Myxoedema coma presenting with cerebellar dysfunction (#282)

Emma S Scott 1 , Emily Hibbert 1
  1. Nepean Hospital, Sydney, NSW, Australia


Hypothyroidism can present with signs of cerebellar dysfunction1.  Untreated hypothyroidism can progress to myxoedema coma, a rare condition with high mortality2. Sepsis is a common precipitant for myxoedema coma in untreated hypothyroidism.


A 59 year old woman presented with a 12 month history of cognitive decline, dysarthria and bilateral limb ataxia. She had dysdiadochokinesis, intention tremor and past pointing. Cranial nerves, power, tone and reflexes were normal. A provisional diagnosis of stroke was made and she was admitted under neurology. Non contrast CT brain was normal.

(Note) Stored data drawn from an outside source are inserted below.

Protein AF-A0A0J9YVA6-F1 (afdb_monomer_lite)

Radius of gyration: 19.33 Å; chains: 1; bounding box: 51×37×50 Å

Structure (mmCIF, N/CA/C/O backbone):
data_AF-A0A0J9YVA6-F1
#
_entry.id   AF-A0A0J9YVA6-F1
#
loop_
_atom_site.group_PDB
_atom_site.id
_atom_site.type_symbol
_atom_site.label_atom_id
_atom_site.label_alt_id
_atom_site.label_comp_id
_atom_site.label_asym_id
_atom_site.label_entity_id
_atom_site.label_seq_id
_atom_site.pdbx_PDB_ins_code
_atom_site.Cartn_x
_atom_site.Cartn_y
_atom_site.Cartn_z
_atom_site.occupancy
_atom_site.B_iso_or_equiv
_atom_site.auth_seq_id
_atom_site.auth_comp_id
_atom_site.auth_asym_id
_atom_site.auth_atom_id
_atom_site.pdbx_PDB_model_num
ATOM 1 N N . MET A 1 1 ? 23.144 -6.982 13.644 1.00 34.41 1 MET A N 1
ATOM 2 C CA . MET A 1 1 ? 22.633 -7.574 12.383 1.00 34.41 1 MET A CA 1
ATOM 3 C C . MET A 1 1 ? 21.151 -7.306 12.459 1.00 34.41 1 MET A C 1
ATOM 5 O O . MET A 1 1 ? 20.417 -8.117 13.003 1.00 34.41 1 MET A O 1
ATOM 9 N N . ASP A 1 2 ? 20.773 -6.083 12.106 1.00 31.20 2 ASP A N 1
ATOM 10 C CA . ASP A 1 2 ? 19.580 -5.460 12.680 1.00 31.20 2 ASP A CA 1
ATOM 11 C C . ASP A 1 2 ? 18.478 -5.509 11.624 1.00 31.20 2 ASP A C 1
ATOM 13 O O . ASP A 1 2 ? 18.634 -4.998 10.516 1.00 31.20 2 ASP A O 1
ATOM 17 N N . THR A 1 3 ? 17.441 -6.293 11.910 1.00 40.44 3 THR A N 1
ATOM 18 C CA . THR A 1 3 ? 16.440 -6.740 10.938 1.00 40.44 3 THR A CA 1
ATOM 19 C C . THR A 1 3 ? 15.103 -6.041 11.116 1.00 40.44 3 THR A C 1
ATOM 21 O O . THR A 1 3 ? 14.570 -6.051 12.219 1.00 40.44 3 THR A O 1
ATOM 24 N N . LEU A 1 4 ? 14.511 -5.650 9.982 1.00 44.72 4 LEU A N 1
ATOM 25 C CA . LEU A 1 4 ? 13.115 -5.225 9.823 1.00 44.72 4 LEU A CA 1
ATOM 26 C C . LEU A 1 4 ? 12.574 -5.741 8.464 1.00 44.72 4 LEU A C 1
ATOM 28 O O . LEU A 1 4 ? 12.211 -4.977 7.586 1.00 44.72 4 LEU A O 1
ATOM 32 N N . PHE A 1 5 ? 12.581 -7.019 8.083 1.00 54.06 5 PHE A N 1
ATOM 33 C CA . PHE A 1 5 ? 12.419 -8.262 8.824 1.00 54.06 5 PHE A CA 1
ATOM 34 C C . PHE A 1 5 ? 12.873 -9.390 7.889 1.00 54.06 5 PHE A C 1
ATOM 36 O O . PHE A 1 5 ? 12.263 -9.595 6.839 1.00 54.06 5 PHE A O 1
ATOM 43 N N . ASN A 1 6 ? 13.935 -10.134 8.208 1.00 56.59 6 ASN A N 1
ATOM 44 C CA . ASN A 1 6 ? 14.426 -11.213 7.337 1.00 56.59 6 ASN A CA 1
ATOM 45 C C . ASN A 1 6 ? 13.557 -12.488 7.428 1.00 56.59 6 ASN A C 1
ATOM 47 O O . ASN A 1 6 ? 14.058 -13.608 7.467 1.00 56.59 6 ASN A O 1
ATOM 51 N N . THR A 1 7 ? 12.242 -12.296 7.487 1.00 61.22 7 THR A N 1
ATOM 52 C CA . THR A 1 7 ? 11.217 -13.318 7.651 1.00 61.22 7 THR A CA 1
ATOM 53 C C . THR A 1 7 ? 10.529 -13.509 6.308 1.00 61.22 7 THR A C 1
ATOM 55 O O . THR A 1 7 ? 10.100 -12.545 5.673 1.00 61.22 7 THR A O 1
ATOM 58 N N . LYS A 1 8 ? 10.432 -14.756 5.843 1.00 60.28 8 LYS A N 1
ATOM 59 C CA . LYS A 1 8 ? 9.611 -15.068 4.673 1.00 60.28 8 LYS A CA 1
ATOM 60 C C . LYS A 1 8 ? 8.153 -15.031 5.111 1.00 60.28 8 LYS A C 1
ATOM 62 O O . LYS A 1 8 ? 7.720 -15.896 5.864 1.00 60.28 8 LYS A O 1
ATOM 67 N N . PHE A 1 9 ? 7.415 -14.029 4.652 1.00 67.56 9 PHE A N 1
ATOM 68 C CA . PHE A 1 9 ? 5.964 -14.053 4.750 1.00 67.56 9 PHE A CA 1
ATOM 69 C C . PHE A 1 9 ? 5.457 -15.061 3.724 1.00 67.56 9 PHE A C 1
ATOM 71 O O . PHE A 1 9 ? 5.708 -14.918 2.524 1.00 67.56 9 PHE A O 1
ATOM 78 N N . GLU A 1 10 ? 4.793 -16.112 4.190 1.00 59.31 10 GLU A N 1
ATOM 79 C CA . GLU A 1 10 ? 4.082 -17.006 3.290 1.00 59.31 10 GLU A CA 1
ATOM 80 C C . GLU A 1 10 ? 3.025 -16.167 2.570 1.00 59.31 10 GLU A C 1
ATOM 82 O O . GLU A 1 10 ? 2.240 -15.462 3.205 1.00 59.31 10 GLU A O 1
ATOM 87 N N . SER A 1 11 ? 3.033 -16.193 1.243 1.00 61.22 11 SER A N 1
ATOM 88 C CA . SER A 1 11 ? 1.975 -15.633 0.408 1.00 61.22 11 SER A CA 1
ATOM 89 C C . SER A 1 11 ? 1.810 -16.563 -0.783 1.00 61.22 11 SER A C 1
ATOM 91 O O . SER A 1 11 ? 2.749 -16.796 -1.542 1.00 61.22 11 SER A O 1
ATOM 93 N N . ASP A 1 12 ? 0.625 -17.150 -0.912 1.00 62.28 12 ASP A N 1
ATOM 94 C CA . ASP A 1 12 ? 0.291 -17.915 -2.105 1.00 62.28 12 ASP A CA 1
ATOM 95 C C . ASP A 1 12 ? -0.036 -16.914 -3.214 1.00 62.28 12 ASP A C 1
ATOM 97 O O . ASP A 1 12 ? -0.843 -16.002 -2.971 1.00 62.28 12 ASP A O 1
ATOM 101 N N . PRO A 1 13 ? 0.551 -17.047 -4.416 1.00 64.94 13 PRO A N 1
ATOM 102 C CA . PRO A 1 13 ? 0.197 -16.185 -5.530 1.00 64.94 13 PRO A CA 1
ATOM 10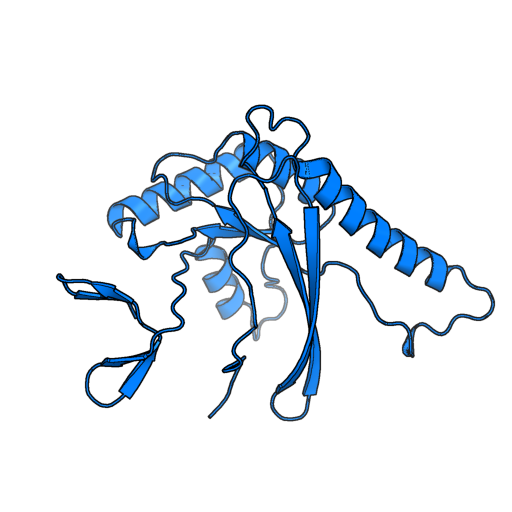3 C C . PRO A 1 13 ? -1.307 -16.298 -5.784 1.00 64.94 13 PRO A C 1
ATOM 105 O O . PRO A 1 13 ? -1.847 -17.385 -5.993 1.00 64.94 13 PRO A O 1
ATOM 108 N N . ALA A 1 14 ? -2.000 -15.162 -5.714 1.00 65.56 14 ALA A N 1
ATOM 109 C CA . ALA A 1 14 ? -3.417 -15.113 -6.017 1.00 65.56 14 ALA A CA 1
ATOM 110 C C . ALA A 1 14 ? -3.646 -15.357 -7.514 1.00 65.56 14 ALA A C 1
ATOM 112 O O . ALA A 1 14 ? -2.877 -14.905 -8.361 1.00 65.56 14 ALA A O 1
ATOM 113 N N . THR A 1 15 ? -4.728 -16.055 -7.845 1.00 70.56 15 THR A N 1
ATOM 114 C CA . THR A 1 15 ? -5.177 -16.207 -9.229 1.00 70.56 15 THR A CA 1
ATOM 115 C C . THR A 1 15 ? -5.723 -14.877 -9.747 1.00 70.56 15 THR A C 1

On day three of admission the patient developed hypothermia (T 33.2°C), hypoglycaemia (glucose 3.5mmol/L), hyponatraemia (Na 124 mmol/L [135-145]), type 2 respiratory failure and tonic-clonic seizures. ECG showed sinus rhythm with QT prolongation. Thyrotropin (TSH) was 98 mIU/L [0.2-3.5] with undetectable free thyroxine (fT4), thyroid peroxidase antibody 880 IU/mL [0-35] but negative thyroglobulin antibody. Septic screen revealed Staphylococcus saprophyticus urinary tract infection.

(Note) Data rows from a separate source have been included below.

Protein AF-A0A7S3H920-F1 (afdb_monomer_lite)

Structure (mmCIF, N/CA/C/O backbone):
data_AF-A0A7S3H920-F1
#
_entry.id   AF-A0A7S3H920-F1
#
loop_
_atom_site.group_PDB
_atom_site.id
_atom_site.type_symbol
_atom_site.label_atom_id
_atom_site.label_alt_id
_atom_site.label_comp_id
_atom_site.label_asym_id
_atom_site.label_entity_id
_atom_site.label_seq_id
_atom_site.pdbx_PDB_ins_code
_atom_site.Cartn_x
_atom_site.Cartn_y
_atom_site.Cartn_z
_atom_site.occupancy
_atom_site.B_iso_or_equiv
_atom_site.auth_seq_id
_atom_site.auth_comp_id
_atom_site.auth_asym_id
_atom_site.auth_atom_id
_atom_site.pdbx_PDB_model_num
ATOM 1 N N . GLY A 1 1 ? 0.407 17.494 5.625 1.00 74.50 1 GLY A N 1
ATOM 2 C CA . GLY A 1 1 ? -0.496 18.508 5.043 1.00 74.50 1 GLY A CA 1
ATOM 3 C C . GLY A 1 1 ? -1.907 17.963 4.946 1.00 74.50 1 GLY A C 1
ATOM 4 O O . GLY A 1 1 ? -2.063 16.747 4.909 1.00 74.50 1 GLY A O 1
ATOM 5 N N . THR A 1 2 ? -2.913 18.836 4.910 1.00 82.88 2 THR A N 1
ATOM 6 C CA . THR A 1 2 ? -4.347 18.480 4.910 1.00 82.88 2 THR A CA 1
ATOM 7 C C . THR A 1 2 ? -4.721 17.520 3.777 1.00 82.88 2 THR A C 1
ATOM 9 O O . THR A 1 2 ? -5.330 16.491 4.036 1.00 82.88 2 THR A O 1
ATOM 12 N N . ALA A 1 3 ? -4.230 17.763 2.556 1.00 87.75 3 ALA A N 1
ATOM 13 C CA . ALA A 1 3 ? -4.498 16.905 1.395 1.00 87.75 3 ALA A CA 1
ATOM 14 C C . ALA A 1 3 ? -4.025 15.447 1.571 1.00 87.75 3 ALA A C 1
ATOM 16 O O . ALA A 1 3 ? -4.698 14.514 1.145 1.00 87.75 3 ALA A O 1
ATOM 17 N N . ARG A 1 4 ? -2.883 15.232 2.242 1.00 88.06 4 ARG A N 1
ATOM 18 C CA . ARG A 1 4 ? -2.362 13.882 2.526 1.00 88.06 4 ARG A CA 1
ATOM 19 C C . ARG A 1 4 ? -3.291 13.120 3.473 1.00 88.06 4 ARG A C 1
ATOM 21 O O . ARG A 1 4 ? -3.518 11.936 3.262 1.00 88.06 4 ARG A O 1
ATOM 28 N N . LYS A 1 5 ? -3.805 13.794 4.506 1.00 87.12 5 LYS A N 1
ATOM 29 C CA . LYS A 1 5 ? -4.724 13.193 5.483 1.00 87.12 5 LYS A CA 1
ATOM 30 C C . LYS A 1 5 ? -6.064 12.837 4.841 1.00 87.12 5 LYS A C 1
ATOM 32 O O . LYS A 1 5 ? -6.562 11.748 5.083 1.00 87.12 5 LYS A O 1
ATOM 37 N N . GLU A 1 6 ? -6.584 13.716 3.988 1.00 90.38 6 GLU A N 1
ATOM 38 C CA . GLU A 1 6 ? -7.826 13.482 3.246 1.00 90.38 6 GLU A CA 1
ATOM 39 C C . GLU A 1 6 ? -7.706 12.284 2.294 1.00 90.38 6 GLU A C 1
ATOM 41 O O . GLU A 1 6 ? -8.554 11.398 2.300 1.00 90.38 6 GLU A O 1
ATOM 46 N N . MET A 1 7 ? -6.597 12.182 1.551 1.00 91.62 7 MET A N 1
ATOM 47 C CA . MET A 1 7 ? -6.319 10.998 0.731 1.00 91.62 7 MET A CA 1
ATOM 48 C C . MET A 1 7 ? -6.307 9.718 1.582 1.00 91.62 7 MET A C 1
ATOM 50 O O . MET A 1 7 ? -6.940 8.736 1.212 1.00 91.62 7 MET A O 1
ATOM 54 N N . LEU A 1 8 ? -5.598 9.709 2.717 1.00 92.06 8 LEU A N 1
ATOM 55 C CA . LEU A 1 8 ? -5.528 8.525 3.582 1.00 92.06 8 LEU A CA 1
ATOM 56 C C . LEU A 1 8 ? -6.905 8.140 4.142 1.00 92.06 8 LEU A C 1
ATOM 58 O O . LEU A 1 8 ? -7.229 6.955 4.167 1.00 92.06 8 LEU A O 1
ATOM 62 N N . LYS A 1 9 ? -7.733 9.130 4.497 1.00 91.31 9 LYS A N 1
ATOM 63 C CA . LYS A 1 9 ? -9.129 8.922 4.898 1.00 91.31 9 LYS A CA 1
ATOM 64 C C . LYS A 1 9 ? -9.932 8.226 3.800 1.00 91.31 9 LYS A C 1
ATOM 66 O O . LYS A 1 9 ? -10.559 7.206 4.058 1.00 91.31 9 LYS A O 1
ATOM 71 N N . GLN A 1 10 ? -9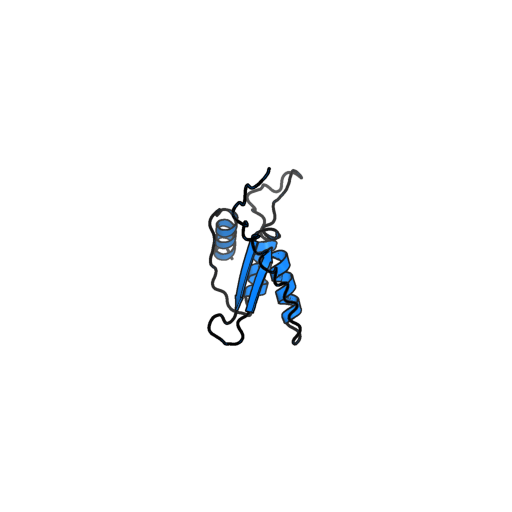.833 8.700 2.561 1.00 92.31 10 GLN A N 1
ATOM 72 C CA . GLN A 1 10 ? -10.531 8.088 1.425 1.00 92.31 10 GLN A CA 1
ATOM 73 C C . GLN A 1 10 ? -10.072 6.647 1.155 1.00 92.31 10 GLN A C 1
ATOM 75 O O . GLN A 1 10 ? -10.899 5.775 0.889 1.00 92.31 10 GLN A O 1
ATOM 80 N N . ILE A 1 11 ? -8.766 6.367 1.263 1.00 93.25 11 ILE A N 1
ATOM 81 C CA . ILE A 1 11 ? -8.235 4.998 1.131 1.00 93.25 11 ILE A CA 1
ATOM 82 C C . ILE A 1 11 ? -8.768 4.110 2.266 1.00 93.25 11 ILE A C 1
ATOM 84 O O . ILE A 1 11 ? -9.094 2.944 2.039 1.00 93.25 11 ILE A O 1
ATOM 88 N N . TYR A 1 12 ? -8.876 4.643 3.484 1.00 91.75 12 TYR A N 1
ATOM 89 C CA . TYR A 1 12 ? -9.419 3.919 4.630 1.00 91.75 12 TYR A CA 1
ATOM 90 C C . TYR A 1 12 ? -10.912 3.602 4.465 1.00 91.75 12 TYR A C 1
ATOM 92 O O . TYR A 1 12 ? -11.321 2.461 4.664 1.00 91.75 12 TYR A O 1
ATOM 100 N N . GLU A 1 13 ? -11.729 4.572 4.068 1.00 90.44 13 GLU A N 1
ATOM 101 C CA . GLU A 1 13 ? -13.187 4.416 4.000 1.00 90.44 13 GLU A CA 1
ATOM 102 C C . GLU A 1 13 ? -13.660 3.616 2.781 1.00 90.44 13 GLU A C 1
ATOM 104 O O . GLU A 1 13 ? -14.727 2.995 2.819 1.00 90.44 13 GLU A O 1
ATOM 109 N N . THR A 1 14 ? -12.881 3.596 1.696 1.00 91.81 14 THR A N 1
ATOM 110 C CA . THR A 1 14 ? -13.294 2.877 0.491 1.00 91.81 14 THR A CA 1
ATOM 111 C C . THR A 1 14 ? -13.282 1.362 0.686 1.00 91.81 14 THR A C 1
ATOM 113 O O . THR A 1 14 ? -12.374 0.782 1.290 1.00 91.81 14 THR A O 1
ATOM 116 N N . LYS A 1 15 ? -14.289 0.708 0.104 1.00 90.00 15 LYS A N 1
ATOM 117 C CA . LYS A 1 15 ? -14.419 -0.757 0.034 1.00 90.00 15 LYS A CA 1
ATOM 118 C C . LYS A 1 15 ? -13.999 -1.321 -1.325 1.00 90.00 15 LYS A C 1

The patient required intubation and ventilation for 2 days, and inotropic support for hypotension. She was passively rewarmed and treated with cefazolin and sodium valproate. 150mcg T4 was given followed by intravenous liothyronine (T3) 20mcg bd. Nasogastric T4 125mcg daily was poorly absorbed, so NG T4 and IV T3 were co-administered for 5 days. Glucocorticoid stress doses were given until exclusion of adrenal insufficiency was excluded on short synacthen test (Time 0: 242 nmol/L, Time 30: 578nmol/L, Time 60: 638 nmol/L [N > 550]). A cerebral MRI showed chronic microvascular disease. Lumbar puncture excluded infection, but demonstrated elevated protein (1.14 g/L [0.25-0.55]). Serum sodium normalised by day 7. Cerebellar signs and confusion had completely resolved by day 29. TSH was 6.53 mIU/L by discharge on day 34.


Patients presenting with neurological signs require exclusion of hypothyroidism. Neurological signs may resolve with treatment of hypothyroidism3. Myxoedema coma remains challenging to manage.

  1. Selim M, Drachman DA. Ataxia associated with Hashimoto’s disease: progressive non-familial adult onset cerebellar degeneration with autoimmune thyroiditis. J Neurol Neurosurg Psychiatry 2001; 71: 81-87
  2. Wartofsky L. Myxedema Coma. Endocrinol Metab Clin N Am 2006; 35: 687-698.
  3. Cremer GM, Goldstein NP, Paris J. Myxedema and ataxia. Neurology 1969; 19: 37-46.